Consider what happens to EEG covariance matrices when electrode placement shifts between sessions. In a simplified model, if session 1 data has covariance structure C and session 2 has a slightly different electrode configuration representable as a linear mixing change A, then the covariance matrices in session 2 are approximately ACA^T. In Euclidean space, the distance between a session-2 covariance and the session-1 class mean is dominated by the transformation A, not by the motor-imagery content encoded in C.

Under the Riemannian metric with its affine invariance, the geometric relationship between covariance matrices within a session is preserved across the transformation A — to first order. The relative positions of left-hand and right-hand imagery covariances on the manifold are more stable than their absolute Euclidean positions. This is why MDM and tangent space classifiers maintain higher classification accuracy across sessions without explicit re-calibration, compared to LDA on CSP log-variance features.

We are not claiming that Riemannian methods make calibration unnecessary. Session-to-session accuracy will still degrade under large distributional shifts — neuroplastic changes over weeks of therapy, major electrode position changes, or significant changes in participant arousal state. What Riemannian geometry provides is a larger envelope of tolerable shift before accuracy falls below acceptable thresholds. In clinical practice, this translates to fewer required recalibration sessions and more consistent decode performance through a session as electrodes drift.

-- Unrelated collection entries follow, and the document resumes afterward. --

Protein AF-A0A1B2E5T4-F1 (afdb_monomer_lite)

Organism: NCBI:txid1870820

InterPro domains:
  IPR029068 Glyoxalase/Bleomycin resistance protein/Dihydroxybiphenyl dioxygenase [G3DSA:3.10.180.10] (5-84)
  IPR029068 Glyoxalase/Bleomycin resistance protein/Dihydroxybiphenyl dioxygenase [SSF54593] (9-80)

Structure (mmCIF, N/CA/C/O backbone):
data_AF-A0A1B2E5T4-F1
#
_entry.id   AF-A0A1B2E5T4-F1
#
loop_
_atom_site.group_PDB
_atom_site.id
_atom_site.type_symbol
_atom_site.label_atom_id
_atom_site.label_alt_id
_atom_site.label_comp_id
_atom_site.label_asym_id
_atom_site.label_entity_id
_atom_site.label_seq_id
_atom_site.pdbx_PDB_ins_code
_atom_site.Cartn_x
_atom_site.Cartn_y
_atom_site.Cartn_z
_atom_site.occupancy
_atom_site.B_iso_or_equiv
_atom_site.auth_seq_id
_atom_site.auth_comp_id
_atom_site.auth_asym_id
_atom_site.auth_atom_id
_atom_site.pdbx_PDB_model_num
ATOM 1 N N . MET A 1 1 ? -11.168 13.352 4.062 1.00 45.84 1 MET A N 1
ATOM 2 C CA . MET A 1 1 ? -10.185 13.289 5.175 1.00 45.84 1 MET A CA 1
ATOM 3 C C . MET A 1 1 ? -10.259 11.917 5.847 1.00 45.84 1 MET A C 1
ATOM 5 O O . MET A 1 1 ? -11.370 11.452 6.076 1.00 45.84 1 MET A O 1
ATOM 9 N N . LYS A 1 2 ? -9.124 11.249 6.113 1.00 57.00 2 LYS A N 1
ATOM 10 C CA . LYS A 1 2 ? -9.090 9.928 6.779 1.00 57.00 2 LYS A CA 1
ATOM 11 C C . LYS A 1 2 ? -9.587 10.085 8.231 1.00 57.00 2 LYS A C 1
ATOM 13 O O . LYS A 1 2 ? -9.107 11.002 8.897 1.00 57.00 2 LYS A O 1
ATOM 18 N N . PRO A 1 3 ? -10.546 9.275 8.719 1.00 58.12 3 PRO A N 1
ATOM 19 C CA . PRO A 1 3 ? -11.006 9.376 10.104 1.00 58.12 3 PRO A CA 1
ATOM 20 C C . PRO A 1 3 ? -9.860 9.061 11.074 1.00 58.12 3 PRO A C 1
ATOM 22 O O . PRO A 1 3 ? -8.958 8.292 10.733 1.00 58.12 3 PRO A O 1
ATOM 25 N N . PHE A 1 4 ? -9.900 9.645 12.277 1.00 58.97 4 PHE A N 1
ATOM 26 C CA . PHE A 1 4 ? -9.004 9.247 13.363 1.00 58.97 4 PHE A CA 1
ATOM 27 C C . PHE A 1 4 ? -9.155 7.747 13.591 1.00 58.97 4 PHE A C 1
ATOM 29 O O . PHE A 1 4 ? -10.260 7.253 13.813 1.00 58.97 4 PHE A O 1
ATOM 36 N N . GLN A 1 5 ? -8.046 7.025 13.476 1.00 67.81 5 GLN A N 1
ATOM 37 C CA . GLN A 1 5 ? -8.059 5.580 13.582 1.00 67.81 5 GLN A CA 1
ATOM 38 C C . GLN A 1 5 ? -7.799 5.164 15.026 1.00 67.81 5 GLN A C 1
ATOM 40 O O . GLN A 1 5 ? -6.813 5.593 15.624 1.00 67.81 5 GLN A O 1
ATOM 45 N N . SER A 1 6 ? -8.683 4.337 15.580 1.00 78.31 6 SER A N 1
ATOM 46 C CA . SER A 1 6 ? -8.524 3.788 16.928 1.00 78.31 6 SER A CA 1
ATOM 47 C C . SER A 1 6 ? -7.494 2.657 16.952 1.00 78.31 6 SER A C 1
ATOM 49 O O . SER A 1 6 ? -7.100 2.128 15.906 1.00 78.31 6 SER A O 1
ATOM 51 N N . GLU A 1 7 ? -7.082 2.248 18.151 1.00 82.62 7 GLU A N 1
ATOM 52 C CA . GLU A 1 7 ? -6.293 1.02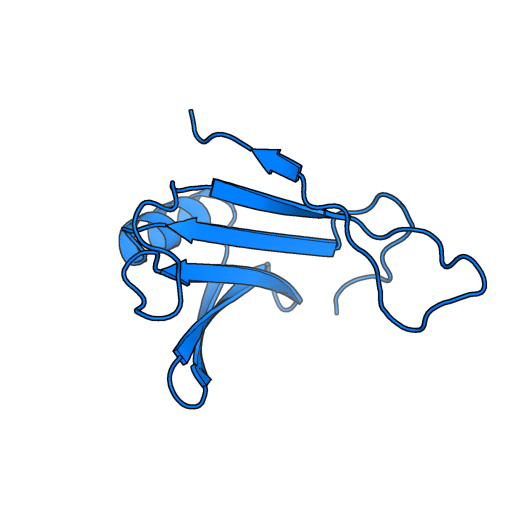9 18.328 1.00 82.62 7 GLU A CA 1
ATOM 53 C C . GLU A 1 7 ? -6.961 -0.177 17.645 1.00 82.62 7 GLU A C 1
ATOM 55 O O . GLU A 1 7 ? -8.187 -0.270 17.536 1.00 82.62 7 GLU A O 1
ATOM 60 N N . GLY A 1 8 ? -6.129 -1.069 17.109 1.00 80.75 8 GLY A N 1
ATOM 61 C CA . GLY A 1 8 ? -6.551 -2.262 16.385 1.00 80.75 8 GLY A CA 1
ATOM 62 C C . GLY A 1 8 ? -7.013 -1.997 14.952 1.00 80.75 8 GLY A C 1
ATOM 63 O O . GLY A 1 8 ? -7.188 -2.951 14.196 1.00 80.75 8 GLY A O 1
ATOM 64 N N . GLN A 1 9 ? -7.176 -0.738 14.528 1.00 86.00 9 GLN A N 1
ATOM 65 C CA . GLN A 1 9 ? -7.545 -0.423 13.147 1.00 86.00 9 GLN A CA 1
ATOM 66 C C . GLN A 1 9 ? -6.348 -0.471 12.198 1.00 86.00 9 GLN A C 1
ATOM 68 O O . GLN A 1 9 ? -5.222 -0.127 12.563 1.00 86.00 9 GLN A O 1
ATOM 73 N N . LEU A 1 10 ? -6.610 -0.866 10.948 1.00 85.00 10 LEU A N 1
ATOM 74 C CA . LEU A 1 10 ? -5.612 -0.908 9.882 1.00 85.00 10 LEU A CA 1
ATOM 75 C C . LEU A 1 10 ? -5.070 0.498 9.597 1.00 85.00 10 LEU A C 1
ATOM 77 O O . LEU A 1 10 ? -5.770 1.344 9.043 1.00 85.00 10 LEU A O 1
ATOM 81 N N . ALA A 1 11 ? -3.805 0.716 9.926 1.00 85.75 11 ALA A N 1
ATOM 82 C CA . ALA A 1 11 ? -3.085 1.961 9.718 1.00 85.75 11 ALA A CA 1
ATOM 83 C C . ALA A 1 11 ? -2.520 2.075 8.300 1.00 85.75 11 ALA A C 1
ATOM 85 O O . ALA A 1 11 ? -2.677 3.109 7.639 1.00 85.75 11 ALA A O 1
ATOM 86 N N . TRP A 1 12 ? -1.873 1.001 7.837 1.00 89.06 12 TRP A N 1
ATOM 87 C CA . TRP A 1 12 ? -1.088 1.003 6.608 1.00 89.06 12 TRP A CA 1
ATOM 88 C C . TRP A 1 12 ? -1.016 -0.376 5.946 1.00 89.06 12 TRP A C 1
ATOM 90 O O . TRP A 1 12 ? -0.984 -1.413 6.614 1.00 89.06 12 TRP A O 1
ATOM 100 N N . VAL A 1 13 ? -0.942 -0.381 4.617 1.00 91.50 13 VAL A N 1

Practical Implementation Notes

Working with Riemannian geometry in Python, the pyriemann library is the essential tool. It integrates cleanly with scikit-learn's pipeline API, which matters for building reproducible preprocessing chains. A typical classification pipeline looks like:

from pyriemann.estimation import Covariances
from pyriemann.classification import MDM
from sklearn.pipeline import make_pipeline

pipeline = make_pipeline(
    Covariances(estimator='lwf'),  # Ledoit-Wolf regularized covariance
    MDM(metric='riemann')
)

pipeline.fit(X_train, y_train)
y_pred = pipeline.predict(X_test)

The choice of covariance estimator matters. For EEG data where the number of time samples per trial is small relative to the number of channels — a common situation with short calibration recordings — the sample covariance matrix is poorly conditioned and its inverse is unreliable. Regularized estimators such as Ledoit-Wolf (lwf) or Tikhonov regularization (oracle approximating shrinkage) improve conditioning at the cost of some bias. In practice, Ledoit-Wolf performs well across most EEG channel counts and trial lengths encountered in clinical BCI.

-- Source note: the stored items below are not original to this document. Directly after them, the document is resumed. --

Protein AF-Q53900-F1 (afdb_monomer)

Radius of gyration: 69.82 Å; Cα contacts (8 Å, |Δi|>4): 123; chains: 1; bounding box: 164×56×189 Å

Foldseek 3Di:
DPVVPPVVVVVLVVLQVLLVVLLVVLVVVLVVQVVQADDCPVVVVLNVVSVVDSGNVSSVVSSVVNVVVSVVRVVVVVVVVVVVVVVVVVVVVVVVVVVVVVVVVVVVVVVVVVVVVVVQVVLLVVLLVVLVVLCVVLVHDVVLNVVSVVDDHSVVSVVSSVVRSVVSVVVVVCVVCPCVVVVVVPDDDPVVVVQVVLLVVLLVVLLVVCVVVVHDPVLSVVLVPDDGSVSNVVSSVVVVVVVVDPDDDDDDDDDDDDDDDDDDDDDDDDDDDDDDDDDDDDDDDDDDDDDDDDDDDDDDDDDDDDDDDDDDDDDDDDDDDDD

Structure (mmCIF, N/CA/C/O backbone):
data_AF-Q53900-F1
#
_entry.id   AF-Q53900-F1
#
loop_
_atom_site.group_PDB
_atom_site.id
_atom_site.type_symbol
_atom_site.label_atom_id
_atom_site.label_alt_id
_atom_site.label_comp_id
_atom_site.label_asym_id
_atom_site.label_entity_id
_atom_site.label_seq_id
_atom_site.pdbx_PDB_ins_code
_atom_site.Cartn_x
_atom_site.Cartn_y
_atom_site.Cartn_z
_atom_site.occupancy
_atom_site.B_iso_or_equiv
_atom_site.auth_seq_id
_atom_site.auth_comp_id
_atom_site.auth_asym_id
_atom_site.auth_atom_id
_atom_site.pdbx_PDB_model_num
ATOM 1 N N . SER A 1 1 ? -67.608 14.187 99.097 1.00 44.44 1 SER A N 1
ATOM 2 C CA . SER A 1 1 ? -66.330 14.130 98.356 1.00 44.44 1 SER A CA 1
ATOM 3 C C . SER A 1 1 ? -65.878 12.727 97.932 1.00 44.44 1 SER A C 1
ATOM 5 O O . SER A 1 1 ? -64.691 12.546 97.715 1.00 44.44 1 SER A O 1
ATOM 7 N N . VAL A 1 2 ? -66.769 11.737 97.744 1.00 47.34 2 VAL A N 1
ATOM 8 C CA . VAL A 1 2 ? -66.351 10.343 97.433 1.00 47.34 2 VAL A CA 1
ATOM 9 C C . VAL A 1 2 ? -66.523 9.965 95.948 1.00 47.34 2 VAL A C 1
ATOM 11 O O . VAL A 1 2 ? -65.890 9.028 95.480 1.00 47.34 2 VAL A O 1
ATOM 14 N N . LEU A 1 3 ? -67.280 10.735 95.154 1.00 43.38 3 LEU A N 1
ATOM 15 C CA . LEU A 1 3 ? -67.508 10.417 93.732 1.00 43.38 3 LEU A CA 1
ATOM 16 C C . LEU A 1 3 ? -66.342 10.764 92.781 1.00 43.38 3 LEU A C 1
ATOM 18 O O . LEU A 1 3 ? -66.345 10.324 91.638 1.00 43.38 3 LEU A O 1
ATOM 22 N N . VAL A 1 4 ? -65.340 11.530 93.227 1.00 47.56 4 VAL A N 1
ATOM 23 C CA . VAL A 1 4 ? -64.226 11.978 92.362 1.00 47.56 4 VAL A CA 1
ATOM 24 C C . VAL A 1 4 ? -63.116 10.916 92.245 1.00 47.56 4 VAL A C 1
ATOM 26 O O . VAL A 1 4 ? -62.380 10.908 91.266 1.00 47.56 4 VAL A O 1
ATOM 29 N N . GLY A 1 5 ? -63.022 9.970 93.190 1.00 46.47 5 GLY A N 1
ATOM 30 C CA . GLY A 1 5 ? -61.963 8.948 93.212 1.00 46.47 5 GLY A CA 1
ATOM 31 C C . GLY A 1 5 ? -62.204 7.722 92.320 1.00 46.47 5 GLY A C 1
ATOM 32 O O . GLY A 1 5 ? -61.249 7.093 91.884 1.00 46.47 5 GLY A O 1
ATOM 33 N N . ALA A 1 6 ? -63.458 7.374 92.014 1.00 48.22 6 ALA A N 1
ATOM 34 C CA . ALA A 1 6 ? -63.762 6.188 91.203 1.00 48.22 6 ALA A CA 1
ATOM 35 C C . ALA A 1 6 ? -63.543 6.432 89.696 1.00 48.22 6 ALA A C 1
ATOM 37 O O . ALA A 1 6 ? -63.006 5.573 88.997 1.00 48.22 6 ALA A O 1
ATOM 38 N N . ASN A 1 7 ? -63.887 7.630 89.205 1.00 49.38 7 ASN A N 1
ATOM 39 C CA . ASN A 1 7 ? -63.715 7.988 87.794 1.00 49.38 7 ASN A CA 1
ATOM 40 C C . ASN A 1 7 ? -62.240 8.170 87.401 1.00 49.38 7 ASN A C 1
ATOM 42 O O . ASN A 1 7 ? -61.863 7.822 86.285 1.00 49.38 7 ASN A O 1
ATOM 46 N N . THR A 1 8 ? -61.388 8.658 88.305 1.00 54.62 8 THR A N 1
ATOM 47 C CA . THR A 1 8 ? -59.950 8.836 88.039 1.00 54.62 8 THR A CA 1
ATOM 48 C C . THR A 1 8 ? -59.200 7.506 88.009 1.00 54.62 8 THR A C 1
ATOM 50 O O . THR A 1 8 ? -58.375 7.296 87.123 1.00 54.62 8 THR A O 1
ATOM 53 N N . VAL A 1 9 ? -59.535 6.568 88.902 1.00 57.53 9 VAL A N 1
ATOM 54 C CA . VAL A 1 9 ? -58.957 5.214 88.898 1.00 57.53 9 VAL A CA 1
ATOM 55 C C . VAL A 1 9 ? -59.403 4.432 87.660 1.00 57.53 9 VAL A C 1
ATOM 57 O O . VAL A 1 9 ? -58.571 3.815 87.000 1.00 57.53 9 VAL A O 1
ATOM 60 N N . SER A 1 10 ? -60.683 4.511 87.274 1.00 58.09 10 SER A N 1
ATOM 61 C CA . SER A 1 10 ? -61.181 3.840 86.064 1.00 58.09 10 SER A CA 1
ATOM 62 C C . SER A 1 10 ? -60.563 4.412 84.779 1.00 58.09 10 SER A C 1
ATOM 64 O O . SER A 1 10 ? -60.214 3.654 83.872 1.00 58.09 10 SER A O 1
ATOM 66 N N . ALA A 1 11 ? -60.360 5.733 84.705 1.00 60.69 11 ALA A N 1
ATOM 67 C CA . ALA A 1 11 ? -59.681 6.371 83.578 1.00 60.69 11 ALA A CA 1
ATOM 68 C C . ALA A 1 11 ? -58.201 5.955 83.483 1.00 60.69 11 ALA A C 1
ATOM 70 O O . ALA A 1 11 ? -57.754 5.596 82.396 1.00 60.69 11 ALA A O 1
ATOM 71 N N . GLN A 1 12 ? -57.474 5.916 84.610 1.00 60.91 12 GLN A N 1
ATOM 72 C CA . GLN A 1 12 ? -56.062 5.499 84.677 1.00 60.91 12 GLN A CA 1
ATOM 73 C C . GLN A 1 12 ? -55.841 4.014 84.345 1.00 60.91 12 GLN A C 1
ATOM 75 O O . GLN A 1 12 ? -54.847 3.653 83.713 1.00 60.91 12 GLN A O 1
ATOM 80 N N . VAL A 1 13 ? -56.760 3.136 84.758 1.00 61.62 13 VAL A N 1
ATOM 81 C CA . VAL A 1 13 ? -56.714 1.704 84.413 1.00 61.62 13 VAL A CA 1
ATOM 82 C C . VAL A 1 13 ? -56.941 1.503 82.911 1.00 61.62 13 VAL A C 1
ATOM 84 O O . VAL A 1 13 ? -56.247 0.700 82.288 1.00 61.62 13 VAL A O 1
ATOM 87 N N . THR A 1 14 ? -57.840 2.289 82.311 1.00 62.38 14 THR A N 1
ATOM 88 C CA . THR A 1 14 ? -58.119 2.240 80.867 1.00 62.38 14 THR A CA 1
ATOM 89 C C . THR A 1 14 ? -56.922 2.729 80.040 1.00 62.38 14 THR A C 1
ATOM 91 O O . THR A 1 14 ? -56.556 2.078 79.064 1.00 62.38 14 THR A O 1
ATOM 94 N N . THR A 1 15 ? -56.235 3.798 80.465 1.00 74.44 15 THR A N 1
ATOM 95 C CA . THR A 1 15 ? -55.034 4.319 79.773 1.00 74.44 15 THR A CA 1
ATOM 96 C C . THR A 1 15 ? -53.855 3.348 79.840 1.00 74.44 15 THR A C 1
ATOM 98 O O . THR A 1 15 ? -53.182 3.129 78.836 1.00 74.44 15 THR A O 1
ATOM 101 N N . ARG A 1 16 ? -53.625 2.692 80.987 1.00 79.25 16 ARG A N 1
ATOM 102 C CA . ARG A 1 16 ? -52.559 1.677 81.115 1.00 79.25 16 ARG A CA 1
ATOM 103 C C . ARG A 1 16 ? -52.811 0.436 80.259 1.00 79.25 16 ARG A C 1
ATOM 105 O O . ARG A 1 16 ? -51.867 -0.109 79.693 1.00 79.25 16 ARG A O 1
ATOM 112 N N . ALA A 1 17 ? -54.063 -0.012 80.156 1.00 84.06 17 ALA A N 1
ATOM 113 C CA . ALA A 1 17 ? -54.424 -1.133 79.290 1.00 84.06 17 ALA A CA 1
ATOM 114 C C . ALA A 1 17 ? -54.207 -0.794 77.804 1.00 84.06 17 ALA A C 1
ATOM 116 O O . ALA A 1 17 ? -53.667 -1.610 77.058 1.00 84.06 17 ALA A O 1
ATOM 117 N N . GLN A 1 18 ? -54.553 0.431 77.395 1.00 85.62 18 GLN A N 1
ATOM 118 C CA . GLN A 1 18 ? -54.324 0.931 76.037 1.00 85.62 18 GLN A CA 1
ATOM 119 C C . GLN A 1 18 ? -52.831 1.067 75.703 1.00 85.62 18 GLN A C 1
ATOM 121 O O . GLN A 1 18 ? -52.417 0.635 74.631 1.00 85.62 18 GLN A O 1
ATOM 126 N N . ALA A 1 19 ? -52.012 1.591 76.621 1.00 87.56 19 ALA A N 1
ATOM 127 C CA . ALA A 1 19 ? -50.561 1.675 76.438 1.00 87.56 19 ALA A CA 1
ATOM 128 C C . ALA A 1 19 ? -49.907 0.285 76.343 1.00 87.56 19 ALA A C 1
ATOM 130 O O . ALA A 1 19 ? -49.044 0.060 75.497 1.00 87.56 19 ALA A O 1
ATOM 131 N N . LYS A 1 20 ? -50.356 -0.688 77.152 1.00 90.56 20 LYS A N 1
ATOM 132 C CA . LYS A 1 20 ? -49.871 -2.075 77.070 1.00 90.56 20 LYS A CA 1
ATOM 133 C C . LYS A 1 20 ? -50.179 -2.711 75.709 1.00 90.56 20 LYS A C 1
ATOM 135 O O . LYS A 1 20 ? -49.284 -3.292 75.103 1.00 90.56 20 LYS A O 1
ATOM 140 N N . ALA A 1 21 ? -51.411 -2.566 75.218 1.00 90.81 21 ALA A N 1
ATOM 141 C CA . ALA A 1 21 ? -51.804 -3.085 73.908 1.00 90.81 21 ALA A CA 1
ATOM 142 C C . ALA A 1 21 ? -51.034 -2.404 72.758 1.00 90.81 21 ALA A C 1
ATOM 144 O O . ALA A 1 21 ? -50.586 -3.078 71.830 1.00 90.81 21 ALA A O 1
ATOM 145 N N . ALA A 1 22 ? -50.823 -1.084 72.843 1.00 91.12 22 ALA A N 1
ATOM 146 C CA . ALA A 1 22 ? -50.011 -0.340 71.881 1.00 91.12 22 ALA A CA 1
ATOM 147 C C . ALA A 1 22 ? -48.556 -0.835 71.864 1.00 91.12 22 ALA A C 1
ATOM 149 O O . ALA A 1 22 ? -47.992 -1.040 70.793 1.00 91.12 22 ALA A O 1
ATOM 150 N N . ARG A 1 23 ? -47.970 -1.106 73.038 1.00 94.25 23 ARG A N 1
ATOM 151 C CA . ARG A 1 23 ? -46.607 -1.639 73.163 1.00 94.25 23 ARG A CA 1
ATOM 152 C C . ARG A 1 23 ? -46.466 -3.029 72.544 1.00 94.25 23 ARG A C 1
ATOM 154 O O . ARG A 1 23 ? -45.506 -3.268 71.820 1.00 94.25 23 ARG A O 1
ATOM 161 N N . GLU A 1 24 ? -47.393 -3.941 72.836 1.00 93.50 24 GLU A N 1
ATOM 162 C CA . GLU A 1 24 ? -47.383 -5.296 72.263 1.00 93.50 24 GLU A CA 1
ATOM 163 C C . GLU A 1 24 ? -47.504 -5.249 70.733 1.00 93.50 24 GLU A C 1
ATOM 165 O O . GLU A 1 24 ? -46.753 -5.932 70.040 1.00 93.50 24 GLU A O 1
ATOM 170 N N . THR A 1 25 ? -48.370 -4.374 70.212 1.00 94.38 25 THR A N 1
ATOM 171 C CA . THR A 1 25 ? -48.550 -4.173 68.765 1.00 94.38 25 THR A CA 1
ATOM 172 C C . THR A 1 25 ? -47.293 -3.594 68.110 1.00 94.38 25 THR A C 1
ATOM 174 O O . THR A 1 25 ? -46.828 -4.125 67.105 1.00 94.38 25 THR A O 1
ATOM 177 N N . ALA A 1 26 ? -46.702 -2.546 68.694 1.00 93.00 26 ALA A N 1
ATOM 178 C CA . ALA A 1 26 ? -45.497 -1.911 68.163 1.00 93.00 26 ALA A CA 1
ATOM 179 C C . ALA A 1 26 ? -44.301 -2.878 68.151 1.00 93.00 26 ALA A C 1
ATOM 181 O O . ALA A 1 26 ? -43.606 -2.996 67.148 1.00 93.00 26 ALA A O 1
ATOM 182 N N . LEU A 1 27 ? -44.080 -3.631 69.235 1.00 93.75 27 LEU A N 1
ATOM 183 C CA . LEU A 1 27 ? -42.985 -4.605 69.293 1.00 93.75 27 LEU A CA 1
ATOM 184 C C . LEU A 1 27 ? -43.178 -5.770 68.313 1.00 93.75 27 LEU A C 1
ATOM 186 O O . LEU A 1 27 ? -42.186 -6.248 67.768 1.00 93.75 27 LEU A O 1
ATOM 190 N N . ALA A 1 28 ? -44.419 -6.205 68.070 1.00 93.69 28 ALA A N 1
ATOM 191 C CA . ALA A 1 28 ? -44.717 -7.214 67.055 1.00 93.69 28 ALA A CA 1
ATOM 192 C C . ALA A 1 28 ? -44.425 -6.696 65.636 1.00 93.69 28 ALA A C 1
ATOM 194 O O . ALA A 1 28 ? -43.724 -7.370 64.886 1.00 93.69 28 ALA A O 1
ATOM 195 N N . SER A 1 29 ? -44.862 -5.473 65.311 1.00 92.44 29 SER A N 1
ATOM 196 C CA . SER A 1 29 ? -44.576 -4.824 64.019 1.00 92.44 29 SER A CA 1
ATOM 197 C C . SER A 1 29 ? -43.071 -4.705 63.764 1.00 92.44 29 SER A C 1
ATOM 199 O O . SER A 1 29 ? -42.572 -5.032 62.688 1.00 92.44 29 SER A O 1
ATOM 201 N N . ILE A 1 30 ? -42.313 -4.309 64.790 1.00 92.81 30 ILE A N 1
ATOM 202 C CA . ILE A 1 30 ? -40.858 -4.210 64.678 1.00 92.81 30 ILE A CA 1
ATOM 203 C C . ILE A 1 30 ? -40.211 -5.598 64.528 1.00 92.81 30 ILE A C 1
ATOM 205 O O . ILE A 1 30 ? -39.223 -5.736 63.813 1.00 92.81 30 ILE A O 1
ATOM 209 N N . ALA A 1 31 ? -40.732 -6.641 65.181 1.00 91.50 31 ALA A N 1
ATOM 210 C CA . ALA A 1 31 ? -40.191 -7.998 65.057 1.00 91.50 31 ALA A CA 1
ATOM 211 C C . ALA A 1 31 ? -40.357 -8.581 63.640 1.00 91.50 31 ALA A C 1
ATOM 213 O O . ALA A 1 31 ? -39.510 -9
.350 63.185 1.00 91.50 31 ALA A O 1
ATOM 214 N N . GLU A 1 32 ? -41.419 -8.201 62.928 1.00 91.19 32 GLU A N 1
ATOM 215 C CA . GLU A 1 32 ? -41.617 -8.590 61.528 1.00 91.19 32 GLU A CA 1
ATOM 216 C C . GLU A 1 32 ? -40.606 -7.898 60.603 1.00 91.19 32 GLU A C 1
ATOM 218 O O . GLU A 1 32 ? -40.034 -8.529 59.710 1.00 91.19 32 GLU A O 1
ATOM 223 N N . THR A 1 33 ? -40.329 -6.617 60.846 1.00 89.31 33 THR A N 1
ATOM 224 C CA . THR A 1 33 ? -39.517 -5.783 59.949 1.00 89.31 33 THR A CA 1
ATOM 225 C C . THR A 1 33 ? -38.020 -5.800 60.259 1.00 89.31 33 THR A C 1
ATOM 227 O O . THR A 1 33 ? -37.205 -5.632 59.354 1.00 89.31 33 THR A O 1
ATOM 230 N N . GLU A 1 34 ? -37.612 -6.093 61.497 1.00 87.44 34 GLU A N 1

For channel counts above ~64, computation of the Riemannian mean can become expensive if not parallelized. In the 16–32 channel range typical of rehabilitation EEG setups, this is not a practical constraint. A 32-channel Riemannian mean computation on modern hardware completes in under 5ms, leaving ample margin in a 100ms end-to-end latency budget.

The moabb (Mother of All BCI Benchmarks) repository provides standardized evaluation protocols for comparing Riemannian and Euclidean classifiers across public EEG datasets. For teams building clinical BCI software, it is worth running systematic benchmarks on MOABB before committing to a classification approach — the performance differences between methods are dataset-dependent, and Riemannian methods do not universally win on every task. Their advantage is most pronounced exactly where it matters for clinical deployment: in cross-session and cross-subject evaluation conditions, rather than within-session held-out test sets.

That distinction — within-session vs. cross-session evaluation — is the most important methodological choice you will make when benchmarking a motor-imagery decoder. Reporting only within-session accuracy is common in research but irrelevant for clinical systems. A decoder that achieves 90% within-session but 65% cross-session is not a clinical decoder. A decoder that achieves 82% within-session and 79% cross-session — as Riemannian approaches consistently demonstrate on open datasets — is.